*Prompt*
When you reach the line containing "ATOM 11 C C", include it and stop; until then, return each line of the material exactly, starting with the first.

★ ★ ★ ★

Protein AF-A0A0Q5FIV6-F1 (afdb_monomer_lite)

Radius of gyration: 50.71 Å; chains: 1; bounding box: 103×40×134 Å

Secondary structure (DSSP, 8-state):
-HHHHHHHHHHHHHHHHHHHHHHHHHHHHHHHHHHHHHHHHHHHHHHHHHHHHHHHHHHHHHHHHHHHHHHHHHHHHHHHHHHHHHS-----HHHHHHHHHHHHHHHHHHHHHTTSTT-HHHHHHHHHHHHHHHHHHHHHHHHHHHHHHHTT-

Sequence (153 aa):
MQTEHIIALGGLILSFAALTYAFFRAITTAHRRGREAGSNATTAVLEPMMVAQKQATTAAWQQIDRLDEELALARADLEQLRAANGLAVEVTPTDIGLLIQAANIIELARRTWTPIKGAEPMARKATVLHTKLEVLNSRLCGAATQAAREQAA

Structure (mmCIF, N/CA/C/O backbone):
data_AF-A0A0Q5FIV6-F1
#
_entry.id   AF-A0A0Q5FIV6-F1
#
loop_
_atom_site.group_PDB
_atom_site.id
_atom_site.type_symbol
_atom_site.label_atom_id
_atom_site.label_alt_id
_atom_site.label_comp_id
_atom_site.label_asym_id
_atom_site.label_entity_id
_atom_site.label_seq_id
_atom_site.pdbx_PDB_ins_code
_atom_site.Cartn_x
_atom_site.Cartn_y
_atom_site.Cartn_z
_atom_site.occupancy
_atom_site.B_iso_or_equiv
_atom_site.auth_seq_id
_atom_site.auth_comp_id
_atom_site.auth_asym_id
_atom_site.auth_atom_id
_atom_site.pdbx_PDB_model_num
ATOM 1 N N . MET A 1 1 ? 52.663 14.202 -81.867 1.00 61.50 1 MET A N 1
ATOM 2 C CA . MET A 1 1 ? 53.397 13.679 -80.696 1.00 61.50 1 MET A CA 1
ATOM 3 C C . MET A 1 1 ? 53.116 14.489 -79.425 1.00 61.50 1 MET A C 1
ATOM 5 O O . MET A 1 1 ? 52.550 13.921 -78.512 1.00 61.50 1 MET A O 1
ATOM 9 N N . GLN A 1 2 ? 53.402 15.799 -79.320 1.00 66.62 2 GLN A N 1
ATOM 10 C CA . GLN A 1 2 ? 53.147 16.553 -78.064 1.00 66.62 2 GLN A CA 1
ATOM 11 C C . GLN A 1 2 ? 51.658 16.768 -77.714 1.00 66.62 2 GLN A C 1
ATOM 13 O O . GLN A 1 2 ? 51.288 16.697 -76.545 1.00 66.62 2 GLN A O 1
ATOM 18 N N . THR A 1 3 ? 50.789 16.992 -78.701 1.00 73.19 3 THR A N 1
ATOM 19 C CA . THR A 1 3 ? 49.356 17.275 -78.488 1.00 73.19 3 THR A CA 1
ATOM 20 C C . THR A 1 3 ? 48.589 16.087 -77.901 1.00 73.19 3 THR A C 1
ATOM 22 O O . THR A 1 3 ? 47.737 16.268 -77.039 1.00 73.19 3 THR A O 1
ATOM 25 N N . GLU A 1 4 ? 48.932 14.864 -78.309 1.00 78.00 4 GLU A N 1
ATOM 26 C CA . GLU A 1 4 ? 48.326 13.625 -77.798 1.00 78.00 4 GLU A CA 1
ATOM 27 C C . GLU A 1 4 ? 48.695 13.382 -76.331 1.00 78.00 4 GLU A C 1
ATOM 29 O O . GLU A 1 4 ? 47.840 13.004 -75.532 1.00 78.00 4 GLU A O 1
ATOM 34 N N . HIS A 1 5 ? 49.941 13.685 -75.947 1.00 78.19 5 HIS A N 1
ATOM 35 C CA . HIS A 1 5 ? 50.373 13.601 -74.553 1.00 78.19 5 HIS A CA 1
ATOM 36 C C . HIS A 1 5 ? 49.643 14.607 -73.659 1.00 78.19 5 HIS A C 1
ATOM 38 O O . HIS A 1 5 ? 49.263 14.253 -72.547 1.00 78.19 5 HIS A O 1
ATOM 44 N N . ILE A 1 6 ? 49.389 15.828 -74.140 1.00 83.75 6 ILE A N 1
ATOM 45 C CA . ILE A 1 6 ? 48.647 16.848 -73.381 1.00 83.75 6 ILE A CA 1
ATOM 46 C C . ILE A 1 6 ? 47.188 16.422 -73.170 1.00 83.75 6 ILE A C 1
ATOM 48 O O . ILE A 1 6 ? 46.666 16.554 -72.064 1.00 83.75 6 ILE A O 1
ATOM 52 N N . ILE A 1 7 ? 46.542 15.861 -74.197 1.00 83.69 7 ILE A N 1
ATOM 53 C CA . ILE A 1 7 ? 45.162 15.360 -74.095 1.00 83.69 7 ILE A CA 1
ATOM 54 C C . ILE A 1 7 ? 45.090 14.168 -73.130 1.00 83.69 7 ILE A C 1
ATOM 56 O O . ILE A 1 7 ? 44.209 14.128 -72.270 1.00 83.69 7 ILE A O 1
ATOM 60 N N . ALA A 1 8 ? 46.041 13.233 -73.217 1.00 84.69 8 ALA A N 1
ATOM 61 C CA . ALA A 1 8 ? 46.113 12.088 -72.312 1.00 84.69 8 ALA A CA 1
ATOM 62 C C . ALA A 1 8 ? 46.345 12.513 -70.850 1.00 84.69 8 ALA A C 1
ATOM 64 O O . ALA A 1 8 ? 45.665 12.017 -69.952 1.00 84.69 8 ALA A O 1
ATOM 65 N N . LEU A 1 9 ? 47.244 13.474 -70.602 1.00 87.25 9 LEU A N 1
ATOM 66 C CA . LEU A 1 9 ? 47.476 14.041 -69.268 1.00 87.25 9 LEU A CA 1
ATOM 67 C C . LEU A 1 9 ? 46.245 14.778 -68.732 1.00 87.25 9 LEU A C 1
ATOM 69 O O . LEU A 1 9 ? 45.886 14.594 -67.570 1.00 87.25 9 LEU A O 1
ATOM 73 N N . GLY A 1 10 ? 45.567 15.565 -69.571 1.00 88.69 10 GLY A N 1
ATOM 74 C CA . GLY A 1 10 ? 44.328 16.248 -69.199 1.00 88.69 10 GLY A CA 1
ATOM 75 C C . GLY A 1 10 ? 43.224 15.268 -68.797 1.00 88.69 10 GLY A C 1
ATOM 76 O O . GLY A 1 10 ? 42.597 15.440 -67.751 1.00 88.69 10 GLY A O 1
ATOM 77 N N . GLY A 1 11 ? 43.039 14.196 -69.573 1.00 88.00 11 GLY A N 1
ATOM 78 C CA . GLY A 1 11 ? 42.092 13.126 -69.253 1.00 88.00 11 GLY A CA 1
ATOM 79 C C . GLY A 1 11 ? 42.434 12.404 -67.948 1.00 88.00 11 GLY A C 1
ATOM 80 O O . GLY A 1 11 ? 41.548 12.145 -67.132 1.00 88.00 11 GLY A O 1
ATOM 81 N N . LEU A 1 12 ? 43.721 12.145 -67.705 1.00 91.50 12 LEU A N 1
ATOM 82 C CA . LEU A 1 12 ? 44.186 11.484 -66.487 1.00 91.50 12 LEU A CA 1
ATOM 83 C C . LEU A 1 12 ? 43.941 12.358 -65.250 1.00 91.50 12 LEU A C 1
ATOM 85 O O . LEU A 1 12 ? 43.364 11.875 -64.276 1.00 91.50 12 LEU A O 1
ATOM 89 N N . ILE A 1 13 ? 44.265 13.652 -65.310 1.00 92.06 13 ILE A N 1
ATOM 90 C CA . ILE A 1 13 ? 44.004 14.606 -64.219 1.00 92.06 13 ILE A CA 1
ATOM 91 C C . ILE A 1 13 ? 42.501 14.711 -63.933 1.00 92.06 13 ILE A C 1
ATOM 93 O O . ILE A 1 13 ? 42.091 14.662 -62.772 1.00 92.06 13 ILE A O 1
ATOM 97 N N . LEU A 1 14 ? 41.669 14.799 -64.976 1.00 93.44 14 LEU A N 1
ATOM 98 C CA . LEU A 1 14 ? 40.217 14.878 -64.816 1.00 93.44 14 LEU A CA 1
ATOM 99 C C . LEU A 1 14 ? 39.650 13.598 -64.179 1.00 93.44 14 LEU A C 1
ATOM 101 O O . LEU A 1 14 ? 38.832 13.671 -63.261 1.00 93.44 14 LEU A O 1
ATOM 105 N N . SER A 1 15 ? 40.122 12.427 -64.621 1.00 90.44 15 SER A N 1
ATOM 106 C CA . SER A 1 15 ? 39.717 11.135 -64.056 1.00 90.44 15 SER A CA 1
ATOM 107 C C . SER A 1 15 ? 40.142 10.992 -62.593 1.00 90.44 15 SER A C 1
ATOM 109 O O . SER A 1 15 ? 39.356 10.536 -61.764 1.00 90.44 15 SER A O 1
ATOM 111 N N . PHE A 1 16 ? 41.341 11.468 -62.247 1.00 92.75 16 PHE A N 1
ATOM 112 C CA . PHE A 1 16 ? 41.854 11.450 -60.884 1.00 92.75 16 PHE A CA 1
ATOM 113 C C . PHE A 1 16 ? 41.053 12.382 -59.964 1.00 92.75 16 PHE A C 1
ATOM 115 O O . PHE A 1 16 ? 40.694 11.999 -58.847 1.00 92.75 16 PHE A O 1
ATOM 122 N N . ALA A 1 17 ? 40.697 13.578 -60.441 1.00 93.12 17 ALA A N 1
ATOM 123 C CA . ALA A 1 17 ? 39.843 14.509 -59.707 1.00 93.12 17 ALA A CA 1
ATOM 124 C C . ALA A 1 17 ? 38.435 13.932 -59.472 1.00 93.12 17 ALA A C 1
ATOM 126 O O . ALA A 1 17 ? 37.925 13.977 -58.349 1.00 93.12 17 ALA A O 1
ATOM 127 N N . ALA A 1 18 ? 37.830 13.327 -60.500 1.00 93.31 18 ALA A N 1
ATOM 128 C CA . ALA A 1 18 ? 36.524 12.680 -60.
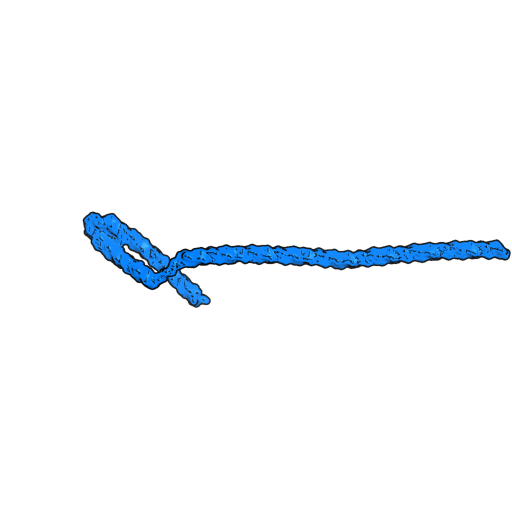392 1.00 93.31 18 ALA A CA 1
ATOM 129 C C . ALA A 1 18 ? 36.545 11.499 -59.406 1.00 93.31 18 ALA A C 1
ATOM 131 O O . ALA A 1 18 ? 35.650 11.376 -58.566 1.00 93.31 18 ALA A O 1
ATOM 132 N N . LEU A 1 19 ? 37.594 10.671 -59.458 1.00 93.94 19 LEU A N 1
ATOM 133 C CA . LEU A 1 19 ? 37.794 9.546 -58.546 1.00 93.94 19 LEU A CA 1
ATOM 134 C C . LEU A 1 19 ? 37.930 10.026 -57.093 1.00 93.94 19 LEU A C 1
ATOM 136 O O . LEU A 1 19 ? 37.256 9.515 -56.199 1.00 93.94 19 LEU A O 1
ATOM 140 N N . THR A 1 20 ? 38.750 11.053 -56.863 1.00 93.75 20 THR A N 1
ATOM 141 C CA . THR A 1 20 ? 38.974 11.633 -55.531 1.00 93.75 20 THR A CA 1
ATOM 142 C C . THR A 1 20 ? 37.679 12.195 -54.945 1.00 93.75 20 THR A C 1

★ ★ ★ ★

*Exercise output*
Protein AF-A0A0Q5FIV6-F1 (afdb_monomer_lite)

Radius of gyration: 50.71 Å; chains: 1; bounding box: 103×40×134 Å

Secondary structure (DSSP, 8-state):
-HHHHHHHHHHHHHHHHHHHHHHHHHHHHHHHHHHHHHHHHHHHHHHHHHHHHHHHHHHHHHHHHHHHHHHHHHHHHHHHHHHHHHS-----HHHHHHHHHHHHHHHHHHHHHTTSTT-HHHHHHHHHHHHHHHHHHHHHHHHHHHHHHHTT-

Sequence (153 aa):
MQTEHIIALGGLILSFAALTYAFFRAITTAHRRGREAGSNATTAVLEPMMVAQKQATTAAWQQIDRLDEELALARADLEQLRAANGLAVEVTPTDIGLLIQAANIIELARRTWTPIKGAEPMARKATVLHTKLEVLNSRLCGAATQAAREQAA

Structure (mmCIF, N/CA/C/O backbone):
data_AF-A0A0Q5FIV6-F1
#
_entry.id   AF-A0A0Q5FIV6-F1
#
loop_
_atom_site.group_PDB
_atom_site.id
_atom_site.type_symbol
_atom_site.label_atom_id
_atom_site.label_alt_id
_atom_site.label_comp_id
_atom_site.label_asym_id
_atom_site.label_entity_id
_atom_site.label_seq_id
_atom_site.pdbx_PDB_ins_code
_atom_site.Cartn_x
_atom_site.Cartn_y
_atom_site.Cartn_z
_atom_site.occupancy
_atom_site.B_iso_or_equiv
_atom_site.auth_seq_id
_atom_site.auth_comp_id
_atom_site.auth_asym_id
_atom_site.auth_atom_id
_atom_site.pdbx_PDB_model_num
ATOM 1 N N . MET A 1 1 ? 52.663 14.202 -81.867 1.00 61.50 1 MET A N 1
ATOM 2 C CA . MET A 1 1 ? 53.397 13.679 -80.696 1.00 61.50 1 MET A CA 1
ATOM 3 C C . MET A 1 1 ? 53.116 14.489 -79.425 1.00 61.50 1 MET A C 1
ATOM 5 O O . MET A 1 1 ? 52.550 13.921 -78.512 1.00 61.50 1 MET A O 1
ATOM 9 N N . GLN A 1 2 ? 53.402 15.799 -79.320 1.00 66.62 2 GLN A N 1
ATOM 10 C CA . GLN A 1 2 ? 53.147 16.553 -78.064 1.00 66.62 2 GLN A CA 1
ATOM 11 C C . GLN A 1 2 ? 51.658 16.768 -77.714 1.00 66.62 2 GLN A C 1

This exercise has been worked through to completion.